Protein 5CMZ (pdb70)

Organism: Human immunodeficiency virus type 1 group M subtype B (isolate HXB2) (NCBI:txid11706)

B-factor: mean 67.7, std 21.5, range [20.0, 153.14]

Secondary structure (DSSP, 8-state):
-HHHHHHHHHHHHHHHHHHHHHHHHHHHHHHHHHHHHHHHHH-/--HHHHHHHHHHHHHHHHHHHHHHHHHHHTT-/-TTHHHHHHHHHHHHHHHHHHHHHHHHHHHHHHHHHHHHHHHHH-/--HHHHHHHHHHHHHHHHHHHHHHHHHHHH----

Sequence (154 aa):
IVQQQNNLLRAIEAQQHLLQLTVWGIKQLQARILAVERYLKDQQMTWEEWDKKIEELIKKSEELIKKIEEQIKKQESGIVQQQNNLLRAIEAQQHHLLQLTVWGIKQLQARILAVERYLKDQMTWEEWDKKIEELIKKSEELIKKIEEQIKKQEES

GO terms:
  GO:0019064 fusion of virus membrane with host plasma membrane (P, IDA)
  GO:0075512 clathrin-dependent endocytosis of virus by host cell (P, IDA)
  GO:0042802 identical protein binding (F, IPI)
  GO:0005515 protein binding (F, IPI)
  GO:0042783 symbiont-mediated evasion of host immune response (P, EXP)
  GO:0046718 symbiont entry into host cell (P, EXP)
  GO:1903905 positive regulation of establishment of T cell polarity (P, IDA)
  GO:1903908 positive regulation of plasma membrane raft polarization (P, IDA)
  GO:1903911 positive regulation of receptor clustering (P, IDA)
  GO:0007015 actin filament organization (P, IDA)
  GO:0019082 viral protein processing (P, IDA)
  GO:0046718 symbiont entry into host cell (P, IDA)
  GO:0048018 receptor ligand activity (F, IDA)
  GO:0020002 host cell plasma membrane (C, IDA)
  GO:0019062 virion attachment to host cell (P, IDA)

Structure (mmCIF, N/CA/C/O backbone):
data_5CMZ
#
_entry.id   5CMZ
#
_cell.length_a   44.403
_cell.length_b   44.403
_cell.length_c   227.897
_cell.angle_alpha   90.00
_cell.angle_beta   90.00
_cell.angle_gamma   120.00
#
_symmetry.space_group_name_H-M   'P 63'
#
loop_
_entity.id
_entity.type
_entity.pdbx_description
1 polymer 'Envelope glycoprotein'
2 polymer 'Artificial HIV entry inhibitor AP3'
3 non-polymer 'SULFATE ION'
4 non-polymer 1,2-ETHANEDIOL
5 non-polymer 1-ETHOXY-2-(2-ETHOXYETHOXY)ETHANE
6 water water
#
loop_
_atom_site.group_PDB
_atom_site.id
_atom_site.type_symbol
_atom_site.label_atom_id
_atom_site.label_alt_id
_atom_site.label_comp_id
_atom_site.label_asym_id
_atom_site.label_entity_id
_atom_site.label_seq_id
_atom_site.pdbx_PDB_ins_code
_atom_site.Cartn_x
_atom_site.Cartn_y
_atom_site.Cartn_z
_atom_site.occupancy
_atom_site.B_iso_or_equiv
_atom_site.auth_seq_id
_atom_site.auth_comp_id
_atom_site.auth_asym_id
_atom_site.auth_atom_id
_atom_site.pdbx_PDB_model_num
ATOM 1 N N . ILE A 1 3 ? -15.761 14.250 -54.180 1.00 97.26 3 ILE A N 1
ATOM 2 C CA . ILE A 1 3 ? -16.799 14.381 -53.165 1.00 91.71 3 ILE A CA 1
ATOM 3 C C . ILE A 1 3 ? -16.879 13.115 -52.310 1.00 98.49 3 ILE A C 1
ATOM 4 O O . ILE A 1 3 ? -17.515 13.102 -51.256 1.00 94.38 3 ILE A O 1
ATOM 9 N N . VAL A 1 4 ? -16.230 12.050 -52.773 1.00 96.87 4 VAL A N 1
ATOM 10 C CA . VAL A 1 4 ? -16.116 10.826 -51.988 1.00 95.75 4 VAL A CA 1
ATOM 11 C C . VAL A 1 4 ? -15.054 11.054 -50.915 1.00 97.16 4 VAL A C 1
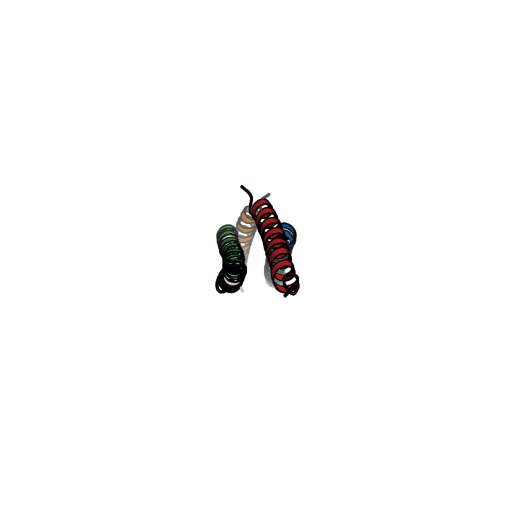
ATOM 12 O O . VAL A 1 4 ? -15.051 10.406 -49.867 1.00 92.63 4 VAL A O 1
ATOM 16 N N . GLN A 1 5 ? -14.161 11.998 -51.194 1.00 95.18 5 GLN A N 1
ATOM 17 C CA . GLN A 1 5 ? -13.171 12.457 -50.232 1.00 92.74 5 GLN A CA 1
ATOM 18 C C . GLN A 1 5 ? -13.878 13.139 -49.067 1.00 95.29 5 GLN A C 1
ATOM 19 O O . GLN A 1 5 ? -13.443 13.052 -47.917 1.00 89.60 5 GLN A O 1
ATOM 25 N N . GLN A 1 6 ? -14.983 13.809 -49.378 1.00 93.70 6 GLN A N 1
ATOM 26 C CA . GLN A 1 6 ? -15.778 14.502 -48.375 1.00 89.85 6 GLN A CA 1
ATOM 27 C C . GLN A 1 6 ? -16.398 13.510 -47.396 1.00 91.19 6 GLN A C 1
ATOM 28 O O . GLN A 1 6 ? -16.253 13.653 -46.182 1.00 86.43 6 GLN A O 1
ATOM 34 N N . GLN A 1 7 ? -17.078 12.501 -47.933 1.00 89.04 7 GLN A N 1
ATOM 35 C CA . GLN A 1 7 ? -17.755 11.498 -47.115 1.00 85.49 7 GLN A CA 1
ATOM 36 C C . GLN A 1 7 ? -16.793 10.727 -46.218 1.00 77.28 7 GLN A C 1
ATOM 37 O O . GLN A 1 7 ? -17.148 10.338 -45.108 1.00 73.05 7 GLN A O 1
ATOM 43 N N . ASN A 1 8 ? -15.578 10.502 -46.708 1.00 81.81 8 ASN A N 1
ATOM 44 C CA . ASN A 1 8 ? -14.547 9.846 -45.914 1.00 80.58 8 ASN A CA 1
ATOM 45 C C . ASN A 1 8 ? -14.138 10.720 -44.731 1.00 77.77 8 ASN A C 1
ATOM 46 O O . ASN A 1 8 ? -13.707 10.217 -43.694 1.00 74.40 8 ASN A O 1
ATOM 51 N N . ASN A 1 9 ? -14.285 12.031 -44.893 1.00 73.64 9 ASN A N 1
ATOM 52 C CA . ASN A 1 9 ? -14.004 12.973 -43.817 1.00 73.71 9 ASN A CA 1
ATOM 53 C C . ASN A 1 9 ? -15.206 13.180 -42.899 1.00 74.55 9 ASN A C 1
ATOM 54 O O . ASN A 1 9 ? -15.043 13.406 -41.701 1.00 67.04 9 ASN A O 1
ATOM 59 N N . LEU A 1 10 ? -16.408 13.109 -43.464 1.00 70.33 10 LEU A N 1
ATOM 60 C CA . LEU A 1 10 ? -17.626 13.143 -42.662 1.00 63.71 10 LEU A CA 1
ATOM 61 C C . LEU A 1 10 ? -17.671 11.922 -41.749 1.00 66.74 10 LEU A C 1
ATOM 62 O O . LEU A 1 10 ? -18.130 12.001 -40.611 1.00 62.00 10 LEU A O 1
ATOM 67 N N . LEU A 1 11 ? -17.184 10.795 -42.261 1.00 61.23 11 LEU A N 1
ATOM 68 C CA . LEU A 1 11 ? -17.135 9.554 -41.498 1.00 63.11 11 LEU A CA 1
ATOM 69 C C . LEU A 1 11 ? -16.109 9.634 -40.372 1.00 64.61 11 LEU A C 1
ATOM 70 O O . LEU A 1 11 ? -16.355 9.156 -39.265 1.00 65.97 11 LEU A O 1
ATOM 75 N N . ARG A 1 12 ? -14.962 10.240 -40.661 1.00 65.14 12 ARG A N 1
ATOM 76 C CA . ARG A 1 12 ? -13.889 10.369 -39.678 1.00 61.74 12 ARG A CA 1
ATOM 77 C C . ARG A 1 12 ? -14.294 11.236 -38.489 1.00 62.38 12 ARG A C 1
ATOM 78 O O . ARG A 1 12 ? -13.841 11.013 -37.368 1.00 63.32 12 ARG A O 1
ATOM 86 N N . ALA A 1 13 ? -15.148 12.224 -38.737 1.00 59.29 13 ALA A N 1
ATOM 87 C CA . ALA A 1 13 ? -15.648 13.084 -37.672 1.00 57.04 13 ALA A CA 1
ATOM 88 C C . ALA A 1 13 ? -16.646 12.326 -36.803 1.00 61.67 13 ALA A C 1
ATOM 89 O O . ALA A 1 13 ? -16.696 12.513 -35.587 1.00 54.98 13 ALA A O 1
ATOM 91 N N . ILE A 1 14 ? -17.439 11.469 -37.439 1.00 59.00 14 ILE A N 1
ATOM 92 C CA . ILE A 1 14 ? -18.419 10.652 -36.734 1.00 55.59 14 ILE A CA 1
ATOM 93 C C . ILE A 1 14 ? -17.731 9.585 -35.880 1.00 55.97 14 ILE A C 1
ATOM 94 O O . ILE A 1 14 ? -18.178 9.282 -34.772 1.00 57.05 14 ILE A O 1
ATOM 99 N N . GLU A 1 15 ? -16.635 9.031 -36.391 1.00 62.71 15 GLU A N 1
ATOM 100 C CA . GLU A 1 15 ? -15.858 8.045 -35.646 1.00 61.75 15 GLU A CA 1
ATOM 101 C C . GLU A 1 15 ? -15.216 8.666 -34.408 1.00 61.88 15 GLU A C 1
ATOM 102 O O . GLU A 1 15 ? -15.085 8.014 -33.374 1.00 62.38 15 GLU A O 1
ATOM 108 N N . ALA A 1 16 ? -14.817 9.928 -34.520 1.00 52.03 16 ALA A N 1
ATOM 109 C CA . ALA A 1 16 ? -14.205 10.642 -33.405 1.00 59.94 16 ALA A CA 1
ATOM 110 C C . ALA A 1 16 ? -15.233 10.946 -32.319 1.00 59.86 16 ALA A C 1
ATOM 111 O O . ALA A 1 16 ? -14.926 10.895 -31.128 1.00 52.50 16 ALA A O 1
ATOM 113 N N . GLN A 1 17 ? -16.453 11.266 -32.739 1.00 57.49 17 GLN A N 1
ATOM 114 C CA . GLN A 1 17 ? -17.534 11.561 -31.806 1.00 56.15 17 GLN A CA 1
ATOM 115 C C . GLN A 1 17 ? -18.096 10.287 -31.184 1.00 54.39 17 GLN A C 1
ATOM 116 O O . GLN A 1 17 ? -18.696 10.324 -30.112 1.00 53.44 17 GLN A O 1
ATOM 122 N N . GLN A 1 18 ? -17.900 9.162 -31.863 1.00 58.27 18 GLN A N 1
ATOM 123 C CA . GLN A 1 18 ? -18.332 7.871 -31.340 1.00 55.47 18 GLN A CA 1
ATOM 124 C C . GLN A 1 18 ? -17.471 7.468 -30.144 1.00 60.10 18 GLN A C 1
ATOM 125 O O . GLN A 1 18 ? -17.954 6.850 -29.195 1.00 59.56 18 GLN A O 1
ATOM 131 N N . HIS A 1 19 ? -16.196 7.841 -30.190 1.00 53.42 19 HIS A N 1
ATOM 132 C CA . HIS A 1 19 ? -15.267 7.525 -29.112 1.00 59.97 19 HIS A CA 1
ATOM 133 C C . HIS A 1 19 ? -15.449 8.489 -27.941 1.00 61.35 19 HIS A C 1
ATOM 134 O O . HIS A 1 19 ? -15.249 8.117 -26.786 1.00 56.25 19 HIS A O 1
ATOM 141 N N . LEU A 1 20 ? -15.826 9.728 -28.247 1.00 57.26 20 LEU A N 1
ATOM 142 C CA . LEU A 1 20 ? -16.111 10.718 -27.213 1.00 53.59 20 LEU A CA 1
ATOM 143 C C . LEU A 1 20 ? -17.332 10.313 -26.395 1.00 53.93 20 LEU A C 1
ATOM 144 O O . LEU A 1 20 ? -17.358 10.490 -25.177 1.00 50.95 20 LEU A O 1
ATOM 149 N N . LEU A 1 21 ? -18.338 9.767 -27.072 1.00 47.54 21 LEU A N 1
ATOM 150 C CA . LEU A 1 21 ? -19.564 9.326 -26.413 1.00 51.14 21 LEU A CA 1
ATOM 151 C C . LEU A 1 21 ? -19.318 8.157 -25.462 1.00 51.18 21 LEU A C 1
ATOM 152 O O . LEU A 1 21 ? -19.859 8.127 -24.358 1.00 50.22 21 LEU A O 1
ATOM 157 N N . GLN A 1 22 ? -18.500 7.200 -25.890 1.00 52.01 22 GLN A N 1
ATOM 158 C CA . GLN A 1 22 ? -18.162 6.052 -25.053 1.00 54.35 22 GLN A CA 1
ATOM 159 C C . GLN A 1 22 ? -17.402 6.476 -23.800 1.00 51.73 22 GLN A C 1
ATOM 160 O O . GLN A 1 22 ? -17.517 5.840 -22.753 1.00 51.67 22 GLN A O 1
ATOM 166 N N . LEU A 1 23 ? -16.631 7.552 -23.911 1.00 51.31 23 LEU A N 1
ATOM 167 C CA . LEU A 1 23 ? -15.866 8.063 -22.777 1.00 49.68 23 LEU A CA 1
ATOM 168 C C . LEU A 1 23 ? -16.748 8.815 -21.781 1.00 48.28 23 LEU A C 1
ATOM 169 O O . LEU A 1 23 ? -16.509 8.766 -20.576 1.00 52.95 23 LEU A O 1
ATOM 174 N N . THR A 1 24 ? -17.767 9.504 -22.285 1.00 48.99 24 THR A N 1
ATOM 175 C CA . THR A 1 24 ? -18.718 10.198 -21.420 1.00 48.62 24 THR A CA 1
ATOM 176 C C . THR A 1 24 ? -19.584 9.195 -20.664 1.00 45.33 24 THR A C 1
ATOM 177 O O . THR A 1 24 ? -19.886 9.388 -19.487 1.00 45.66 24 THR A O 1
ATOM 181 N N . VAL A 1 25 ? -19.980 8.128 -21.352 1.00 44.52 25 VAL A N 1
ATOM 182 C CA . VAL A 1 25 ? -20.746 7.048 -20.735 1.00 41.20 25 VAL A CA 1
ATOM 183 C C . VAL A 1 25 ? -19.948 6.397 -19.607 1.00 43.84 25 VAL A C 1
ATOM 184 O O . VAL A 1 25 ? -20.496 6.071 -18.553 1.00 42.20 25 VAL A O 1
ATOM 188 N N . TRP A 1 26 ? -18.649 6.226 -19.829 1.00 42.89 26 TRP A N 1
ATOM 189 C CA . TRP A 1 26 ? -17.761 5.677 -18.811 1.00 47.68 26 TRP A CA 1
ATOM 190 C C . TRP A 1 26 ? -17.776 6.538 -17.552 1.00 48.66 26 TRP A C 1
ATOM 191 O O . TRP A 1 26 ? -17.893 6.020 -16.443 1.00 47.53 26 TRP A O 1
ATOM 202 N N . GLY A 1 27 ? -17.666 7.851 -17.734 1.00 39.51 27 GLY A N 1
ATOM 203 C CA . GLY A 1 27 ? -17.642 8.783 -16.620 1.00 36.65 27 GLY A CA 1
ATOM 204 C C . GLY A 1 27 ? -18.948 8.839 -15.850 1.00 39.10 27 GLY A C 1
ATOM 205 O O . GLY A 1 27 ? -18.946 8.913 -14.622 1.00 40.54 27 GLY A O 1
ATOM 206 N N . ILE A 1 28 ? -20.065 8.808 -16.572 1.00 42.56 28 ILE A N 1
ATOM 207 C CA . ILE A 1 28 ? -21.385 8.842 -15.950 1.00 40.81 28 ILE A CA 1
ATOM 208 C C . ILE A 1 28 ? -21.612 7.609 -15.072 1.00 41.20 28 ILE A C 1
ATOM 209 O O . ILE A 1 28 ? -22.197 7.709 -13.991 1.00 43.73 28 ILE A O 1
ATOM 214 N N . LYS A 1 29 ? -21.137 6.455 -15.534 1.00 41.09 29 LYS A N 1
ATOM 215 C CA . LYS A 1 29 ? -21.239 5.219 -14.763 1.00 42.30 29 LYS A CA 1
ATOM 216 C C . LYS A 1 29 ? -20.397 5.288 -13.494 1.00 44.09 29 LYS A C 1
ATOM 217 O O . LYS A 1 29 ? -20.815 4.810 -12.441 1.00 46.48 29 LYS A O 1
ATOM 223 N N . GLN A 1 30 ? -19.211 5.878 -13.599 1.00 45.13 30 GLN A N 1
ATOM 224 C CA . GLN A 1 30 ? -18.322 6.014 -12.448 1.00 41.22 30 GLN A CA 1
ATOM 225 C C . GLN A 1 30 ? -18.937 6.918 -11.389 1.00 43.81 30 GLN A C 1
ATOM 226 O O . GLN A 1 30 ? -18.952 6.577 -10.208 1.00 45.75 30 GLN A O 1
ATOM 232 N N . LEU A 1 31 ? -19.449 8.069 -11.816 1.00 39.55 31 LEU A N 1
ATOM 233 C CA . LEU A 1 31 ? -20.061 9.026 -10.897 1.00 40.69 31 LEU A CA 1
ATOM 234 C C . LEU A 1 31 ? -21.316 8.474 -10.228 1.00 45.46 31 LEU A C 1
ATOM 235 O O . LEU A 1 31 ? -21.578 8.759 -9.059 1.00 43.17 31 LEU A O 1
ATOM 240 N N . GLN A 1 32 ? -22.088 7.684 -10.970 1.00 42.06 32 GLN A N 1
ATOM 241 C CA . GLN A 1 32 ? -23.313 7.094 -10.438 1.00 43.48 32 GLN A CA 1
ATOM 242 C C . GLN A 1 32 ? -23.000 6.103 -9.319 1.00 46.76 32 GLN A C 1
ATOM 243 O O . GLN A 1 32 ? -23.735 6.007 -8.336 1.00 49.00 32 GLN A O 1
ATOM 249 N N . ALA A 1 33 ? -21.902 5.371 -9.470 1.00 44.88 33 ALA A N 1
ATOM 250 C CA . ALA A 1 33 ? -21.487 4.406 -8.458 1.00 40.72 33 ALA A CA 1
ATOM 251 C C . ALA A 1 33 ? -20.938 5.102 -7.218 1.00 39.66 33 ALA A C 1
ATOM 252 O O . ALA A 1 33 ? -21.084 4.603 -6.103 1.00 43.12 33 ALA A O 1
ATOM 254 N N . ARG A 1 34 ? -20.307 6.254 -7.416 1.00 39.32 34 ARG A N 1
ATOM 255 C CA . ARG A 1 34 ? -19.701 6.986 -6.309 1.00 40.79 34 ARG A CA 1
ATOM 256 C C . ARG A 1 34 ? -20.729 7.736 -5.463 1.00 43.00 34 ARG A C 1
ATOM 257 O O . ARG A 1 34 ? -20.591 7.809 -4.243 1.00 39.81 34 ARG A O 1
ATOM 265 N N . ILE A 1 35 ? -21.756 8.286 -6.103 1.00 41.93 35 ILE A N 1
ATOM 266 C CA . ILE A 1 35 ? -22.821 8.966 -5.370 1.00 36.41 35 ILE A CA 1
ATOM 267 C C . ILE A 1 35 ? -23.687 7.951 -4.623 1.00 39.44 35 ILE A C 1
ATOM 268 O O . ILE A 1 35 ? -24.200 8.237 -3.540 1.00 42.63 35 ILE A O 1
ATOM 273 N N . LEU A 1 36 ? -23.825 6.758 -5.195 1.00 43.48 36 LEU A N 1
ATOM 274 C CA . LEU A 1 36 ? -24.608 5.694 -4.575 1.00 36.35 36 LEU A CA 1
ATOM 275 C C . LEU A 1 36 ? -23.936 5.202 -3.296 1.00 41.66 36 LEU A C 1
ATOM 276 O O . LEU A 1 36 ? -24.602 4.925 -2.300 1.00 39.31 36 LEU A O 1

########

YOUR TASK: Among the records above, extract exactly the lines from the line with "ATOM 124 C C" to the line with "ATOM 132 C CA", both lines included, and leave out the rest.

ANSWER SPACE:
ATOM 124 C C . GLN A 1 18 ? -17.471 7.468 -30.144 1.00 60.10 18 GLN A C 1
ATOM 125 O O . GLN A 1 18 ? -17.954 6.850 -29.195 1.00 59.56 18 GLN A O 1
ATOM 131 N N . HIS A 1 19 ? -16.196 7.841 -30.190 1.00 53.42 19 HIS A N 1
ATOM 132 C CA . HIS A 1 19 ? -15.267 7.525 -29.112 1.00 59.97 19 HIS A CA 1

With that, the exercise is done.